Records for this task:
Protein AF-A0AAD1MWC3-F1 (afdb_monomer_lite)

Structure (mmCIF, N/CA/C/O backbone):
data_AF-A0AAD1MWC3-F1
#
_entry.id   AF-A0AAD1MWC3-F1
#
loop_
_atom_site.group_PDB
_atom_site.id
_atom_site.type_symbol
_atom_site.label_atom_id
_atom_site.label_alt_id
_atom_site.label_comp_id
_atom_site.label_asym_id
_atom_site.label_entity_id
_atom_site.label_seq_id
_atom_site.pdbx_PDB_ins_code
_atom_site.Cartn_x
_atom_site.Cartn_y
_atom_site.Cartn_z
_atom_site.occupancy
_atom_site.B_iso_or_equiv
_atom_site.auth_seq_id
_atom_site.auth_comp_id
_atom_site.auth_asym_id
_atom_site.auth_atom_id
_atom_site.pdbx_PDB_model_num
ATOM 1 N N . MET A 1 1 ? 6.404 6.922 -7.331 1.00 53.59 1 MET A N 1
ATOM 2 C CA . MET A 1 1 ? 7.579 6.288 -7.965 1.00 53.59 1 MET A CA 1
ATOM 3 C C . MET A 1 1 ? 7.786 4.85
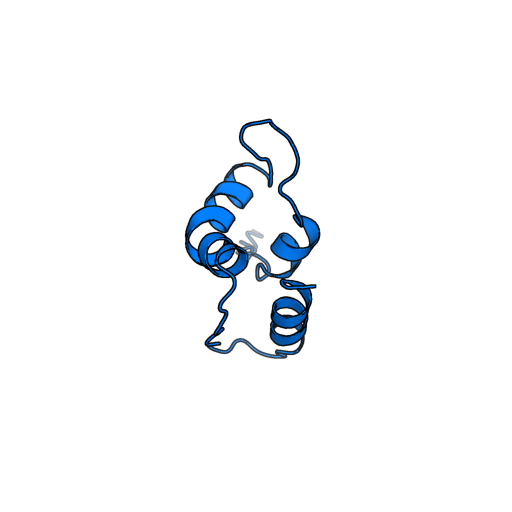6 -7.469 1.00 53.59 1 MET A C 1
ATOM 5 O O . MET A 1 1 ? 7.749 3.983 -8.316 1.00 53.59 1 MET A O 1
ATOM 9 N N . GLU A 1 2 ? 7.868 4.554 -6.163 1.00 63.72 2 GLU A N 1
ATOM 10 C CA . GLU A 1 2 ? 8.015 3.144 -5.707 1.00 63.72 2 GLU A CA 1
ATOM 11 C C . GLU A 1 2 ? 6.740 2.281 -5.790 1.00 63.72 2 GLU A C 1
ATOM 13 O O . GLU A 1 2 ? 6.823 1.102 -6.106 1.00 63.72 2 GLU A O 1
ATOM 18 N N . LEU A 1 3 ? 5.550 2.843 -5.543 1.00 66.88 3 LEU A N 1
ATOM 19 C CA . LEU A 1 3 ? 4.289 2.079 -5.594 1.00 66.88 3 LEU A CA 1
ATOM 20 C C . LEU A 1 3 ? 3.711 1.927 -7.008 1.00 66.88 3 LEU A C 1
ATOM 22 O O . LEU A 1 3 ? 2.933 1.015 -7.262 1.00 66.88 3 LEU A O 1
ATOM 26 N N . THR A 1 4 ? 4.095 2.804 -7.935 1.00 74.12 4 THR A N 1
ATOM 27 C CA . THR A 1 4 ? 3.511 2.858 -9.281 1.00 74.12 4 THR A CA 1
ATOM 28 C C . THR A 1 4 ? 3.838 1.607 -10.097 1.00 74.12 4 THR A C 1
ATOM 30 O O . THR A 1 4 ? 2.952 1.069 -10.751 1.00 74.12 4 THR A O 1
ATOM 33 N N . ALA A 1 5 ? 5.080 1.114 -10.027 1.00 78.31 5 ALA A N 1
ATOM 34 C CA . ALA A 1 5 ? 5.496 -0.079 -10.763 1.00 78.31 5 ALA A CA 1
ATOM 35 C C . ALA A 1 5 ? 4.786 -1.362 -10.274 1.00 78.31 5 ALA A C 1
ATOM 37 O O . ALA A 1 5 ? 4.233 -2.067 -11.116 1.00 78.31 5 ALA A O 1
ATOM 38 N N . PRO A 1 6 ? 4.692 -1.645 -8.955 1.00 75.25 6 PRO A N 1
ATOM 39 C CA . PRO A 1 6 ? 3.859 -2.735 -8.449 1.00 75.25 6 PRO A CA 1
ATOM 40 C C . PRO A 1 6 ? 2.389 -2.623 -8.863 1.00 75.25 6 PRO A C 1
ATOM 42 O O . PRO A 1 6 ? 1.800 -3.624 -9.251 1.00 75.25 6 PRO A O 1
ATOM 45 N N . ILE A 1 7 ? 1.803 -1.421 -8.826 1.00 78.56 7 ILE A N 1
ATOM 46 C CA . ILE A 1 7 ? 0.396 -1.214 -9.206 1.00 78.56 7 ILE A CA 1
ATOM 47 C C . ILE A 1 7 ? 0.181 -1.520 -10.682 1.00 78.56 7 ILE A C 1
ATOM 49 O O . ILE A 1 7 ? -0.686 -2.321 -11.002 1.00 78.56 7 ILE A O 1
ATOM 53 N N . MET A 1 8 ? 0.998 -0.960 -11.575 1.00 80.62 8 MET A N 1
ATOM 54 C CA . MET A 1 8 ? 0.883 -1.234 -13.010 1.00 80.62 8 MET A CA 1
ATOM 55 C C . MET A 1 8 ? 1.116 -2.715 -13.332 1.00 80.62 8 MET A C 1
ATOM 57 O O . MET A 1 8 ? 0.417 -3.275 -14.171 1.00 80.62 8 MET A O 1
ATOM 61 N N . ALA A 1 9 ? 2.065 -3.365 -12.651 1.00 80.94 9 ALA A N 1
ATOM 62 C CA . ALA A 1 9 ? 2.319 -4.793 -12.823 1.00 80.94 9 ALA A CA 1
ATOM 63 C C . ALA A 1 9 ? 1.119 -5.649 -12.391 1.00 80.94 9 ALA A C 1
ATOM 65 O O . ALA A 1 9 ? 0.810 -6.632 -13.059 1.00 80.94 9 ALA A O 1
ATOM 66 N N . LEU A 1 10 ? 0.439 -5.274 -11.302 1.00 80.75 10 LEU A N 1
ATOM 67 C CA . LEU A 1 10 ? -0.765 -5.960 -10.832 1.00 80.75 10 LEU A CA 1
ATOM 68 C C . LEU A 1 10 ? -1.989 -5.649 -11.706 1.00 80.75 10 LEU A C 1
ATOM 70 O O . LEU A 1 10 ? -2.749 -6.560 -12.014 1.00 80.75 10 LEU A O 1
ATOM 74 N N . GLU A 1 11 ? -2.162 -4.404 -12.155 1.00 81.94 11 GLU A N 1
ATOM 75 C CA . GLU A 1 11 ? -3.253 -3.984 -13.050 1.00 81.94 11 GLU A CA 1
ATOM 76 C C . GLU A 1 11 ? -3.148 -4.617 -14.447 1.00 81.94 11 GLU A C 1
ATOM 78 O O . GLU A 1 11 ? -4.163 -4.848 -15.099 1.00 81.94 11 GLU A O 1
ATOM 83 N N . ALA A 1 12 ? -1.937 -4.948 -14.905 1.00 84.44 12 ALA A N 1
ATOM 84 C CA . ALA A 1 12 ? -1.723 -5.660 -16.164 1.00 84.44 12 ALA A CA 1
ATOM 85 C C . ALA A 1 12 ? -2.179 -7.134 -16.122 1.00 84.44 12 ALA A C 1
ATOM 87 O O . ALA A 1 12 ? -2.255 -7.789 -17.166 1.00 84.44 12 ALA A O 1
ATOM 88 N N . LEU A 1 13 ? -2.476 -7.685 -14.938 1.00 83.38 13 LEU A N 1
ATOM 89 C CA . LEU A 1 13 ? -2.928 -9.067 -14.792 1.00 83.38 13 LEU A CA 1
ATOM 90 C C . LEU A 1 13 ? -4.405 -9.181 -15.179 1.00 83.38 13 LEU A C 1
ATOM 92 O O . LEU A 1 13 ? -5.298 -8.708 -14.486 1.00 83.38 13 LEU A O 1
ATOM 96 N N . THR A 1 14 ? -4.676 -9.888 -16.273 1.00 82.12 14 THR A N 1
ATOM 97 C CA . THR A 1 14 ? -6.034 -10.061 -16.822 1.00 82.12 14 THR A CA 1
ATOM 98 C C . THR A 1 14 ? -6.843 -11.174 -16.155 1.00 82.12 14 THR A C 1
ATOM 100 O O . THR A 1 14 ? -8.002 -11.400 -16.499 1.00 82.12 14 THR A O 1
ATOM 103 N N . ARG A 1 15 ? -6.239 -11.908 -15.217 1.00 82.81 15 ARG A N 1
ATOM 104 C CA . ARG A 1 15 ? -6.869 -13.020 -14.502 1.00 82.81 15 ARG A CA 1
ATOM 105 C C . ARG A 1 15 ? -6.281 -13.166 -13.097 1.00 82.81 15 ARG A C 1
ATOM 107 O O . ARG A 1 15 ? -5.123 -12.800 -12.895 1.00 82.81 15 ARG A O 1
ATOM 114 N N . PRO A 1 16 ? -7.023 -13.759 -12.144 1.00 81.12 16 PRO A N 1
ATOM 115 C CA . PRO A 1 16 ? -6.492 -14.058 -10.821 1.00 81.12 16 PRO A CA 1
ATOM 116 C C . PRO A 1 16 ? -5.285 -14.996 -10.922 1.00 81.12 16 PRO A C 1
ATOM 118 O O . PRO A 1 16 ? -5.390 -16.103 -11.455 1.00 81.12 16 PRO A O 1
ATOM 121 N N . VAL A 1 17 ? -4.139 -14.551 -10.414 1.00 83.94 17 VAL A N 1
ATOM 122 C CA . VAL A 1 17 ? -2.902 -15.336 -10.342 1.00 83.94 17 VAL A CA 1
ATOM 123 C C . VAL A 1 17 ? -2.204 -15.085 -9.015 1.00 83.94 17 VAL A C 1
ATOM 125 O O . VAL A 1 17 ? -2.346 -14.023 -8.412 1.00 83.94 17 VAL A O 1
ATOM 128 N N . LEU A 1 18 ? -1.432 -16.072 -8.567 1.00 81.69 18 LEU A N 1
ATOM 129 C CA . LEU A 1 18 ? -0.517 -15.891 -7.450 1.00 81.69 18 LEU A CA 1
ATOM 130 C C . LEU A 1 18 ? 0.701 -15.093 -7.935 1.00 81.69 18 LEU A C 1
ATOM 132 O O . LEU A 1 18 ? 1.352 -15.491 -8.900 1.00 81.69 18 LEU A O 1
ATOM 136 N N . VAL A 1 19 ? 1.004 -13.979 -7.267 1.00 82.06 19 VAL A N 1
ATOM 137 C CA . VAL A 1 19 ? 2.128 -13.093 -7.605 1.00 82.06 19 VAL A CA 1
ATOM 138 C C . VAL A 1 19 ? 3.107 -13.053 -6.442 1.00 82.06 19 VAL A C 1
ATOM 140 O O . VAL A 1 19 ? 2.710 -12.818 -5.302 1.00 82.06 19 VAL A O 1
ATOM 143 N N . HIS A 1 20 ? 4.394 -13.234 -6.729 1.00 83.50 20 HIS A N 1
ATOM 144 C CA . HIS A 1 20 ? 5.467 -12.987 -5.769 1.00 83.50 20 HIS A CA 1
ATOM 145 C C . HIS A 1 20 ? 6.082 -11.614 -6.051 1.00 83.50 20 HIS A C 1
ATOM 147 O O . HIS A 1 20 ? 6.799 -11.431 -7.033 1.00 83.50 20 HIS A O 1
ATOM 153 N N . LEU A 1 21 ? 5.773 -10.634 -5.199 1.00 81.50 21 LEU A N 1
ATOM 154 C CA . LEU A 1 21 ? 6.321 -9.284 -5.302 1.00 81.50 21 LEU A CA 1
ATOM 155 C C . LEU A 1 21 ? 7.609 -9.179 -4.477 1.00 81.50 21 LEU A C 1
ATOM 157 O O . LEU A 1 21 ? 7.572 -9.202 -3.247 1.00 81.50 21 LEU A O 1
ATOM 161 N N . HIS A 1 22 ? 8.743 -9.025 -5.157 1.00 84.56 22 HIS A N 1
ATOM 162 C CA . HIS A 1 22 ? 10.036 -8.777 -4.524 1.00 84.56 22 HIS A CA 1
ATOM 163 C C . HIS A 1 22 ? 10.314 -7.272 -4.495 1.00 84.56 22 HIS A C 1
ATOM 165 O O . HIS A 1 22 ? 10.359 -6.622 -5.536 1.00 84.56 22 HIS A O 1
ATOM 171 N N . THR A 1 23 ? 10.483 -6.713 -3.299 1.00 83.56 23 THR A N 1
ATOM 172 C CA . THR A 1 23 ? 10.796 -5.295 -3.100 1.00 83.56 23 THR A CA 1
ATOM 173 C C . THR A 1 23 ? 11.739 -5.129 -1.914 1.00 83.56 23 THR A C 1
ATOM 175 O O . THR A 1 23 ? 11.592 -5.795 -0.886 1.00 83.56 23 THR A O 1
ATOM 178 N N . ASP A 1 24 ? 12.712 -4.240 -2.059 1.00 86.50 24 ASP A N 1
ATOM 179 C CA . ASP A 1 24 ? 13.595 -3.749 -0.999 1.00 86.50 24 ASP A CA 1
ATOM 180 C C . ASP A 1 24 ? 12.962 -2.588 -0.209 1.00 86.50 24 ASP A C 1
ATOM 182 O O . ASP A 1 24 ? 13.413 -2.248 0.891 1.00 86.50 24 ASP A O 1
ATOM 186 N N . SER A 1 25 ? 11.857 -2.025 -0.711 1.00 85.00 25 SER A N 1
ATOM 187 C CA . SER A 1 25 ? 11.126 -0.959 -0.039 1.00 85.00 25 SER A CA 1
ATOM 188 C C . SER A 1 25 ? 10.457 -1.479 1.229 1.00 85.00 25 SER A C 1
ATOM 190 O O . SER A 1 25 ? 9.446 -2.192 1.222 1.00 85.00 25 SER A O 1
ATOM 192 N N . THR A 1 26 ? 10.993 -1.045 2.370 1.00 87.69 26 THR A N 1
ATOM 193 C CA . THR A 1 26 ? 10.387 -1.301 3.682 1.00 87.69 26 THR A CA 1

Activity: Out of the data above, transcribe exactly and only the lines starting with the line that has "ATOM 40 C C" and going on through the line that has "ATOM 83 N N", both included.

Problem solution:
ATOM 40 C C . PRO A 1 6 ? 2.389 -2.623 -8.863 1.00 75.25 6 PRO A C 1
ATOM 42 O O . PRO A 1 6 ? 1.800 -3.624 -9.251 1.00 75.25 6 PRO A O 1
ATOM 45 N N . ILE A 1 7 ? 1.803 -1.421 -8.826 1.00 78.56 7 ILE A N 1
ATOM 46 C CA . ILE A 1 7 ? 0.396 -1.214 -9.206 1.00 78.56 7 ILE A CA 1
ATOM 47 C C . ILE A 1 7 ? 0.181 -1.520 -10.682 1.00 78.56 7 ILE A C 1
ATOM 49 O O . ILE A 1 7 ? -0.686 -2.321 -11.002 1.00 78.56 7 ILE A O 1
ATOM 53 N N . MET A 1 8 ? 0.998 -0.960 -11.575 1.00 80.62 8 MET A N 1
ATOM 54 C CA . MET A 1 8 ? 0.883 -1.234 -13.010 1.00 80.62 8 MET A CA 1
ATOM 55 C C . MET A 1 8 ? 1.116 -2.715 -13.332 1.00 80.62 8 MET A C 1
ATOM 57 O O . MET A 1 8 ? 0.417 -3.275 -14.171 1.00 80.62 8 MET A O 1
ATOM 61 N N . ALA A 1 9 ? 2.065 -3.365 -12.651 1.00 80.94 9 ALA A N 1
ATOM 62 C CA . ALA A 1 9 ? 2.319 -4.793 -12.823 1.00 80.94 9 ALA A CA 1
ATOM 63 C C . ALA A 1 9 ? 1.119 -5.649 -12.391 1.00 80.94 9 ALA A C 1
ATOM 65 O O . ALA A 1 9 ? 0.810 -6.632 -13.059 1.00 80.94 9 ALA A O 1
ATOM 66 N N . LEU A 1 10 ? 0.439 -5.274 -11.302 1.00 80.75 10 LEU A N 1
ATOM 67 C CA . LEU A 1 10 ? -0.765 -5.960 -10.832 1.00 80.75 10 LEU A CA 1
ATOM 68 C C . LEU A 1 10 ? -1.989 -5.649 -11.706 1.00 80.75 10 LEU A C 1
ATOM 70 O O . LEU A 1 10 ? -2.749 -6.560 -12.014 1.00 80.75 10 LEU A O 1
ATOM 74 N N . GLU A 1 11 ? -2.162 -4.404 -12.155 1.00 81.94 11 GLU A N 1
ATOM 75 C CA . GLU A 1 11 ? -3.253 -3.984 -13.050 1.00 81.94 11 GLU A CA 1
ATOM 76 C C . GLU A 1 11 ? -3.148 -4.617 -14.447 1.00 81.94 11 GLU A C 1
ATOM 78 O O . GLU A 1 11 ? -4.163 -4.848 -15.099 1.00 81.94 11 GLU A O 1
ATOM 83 N N . ALA A 1 12 ? -1.937 -4.948 -14.905 1.00 84.44 12 ALA A N 1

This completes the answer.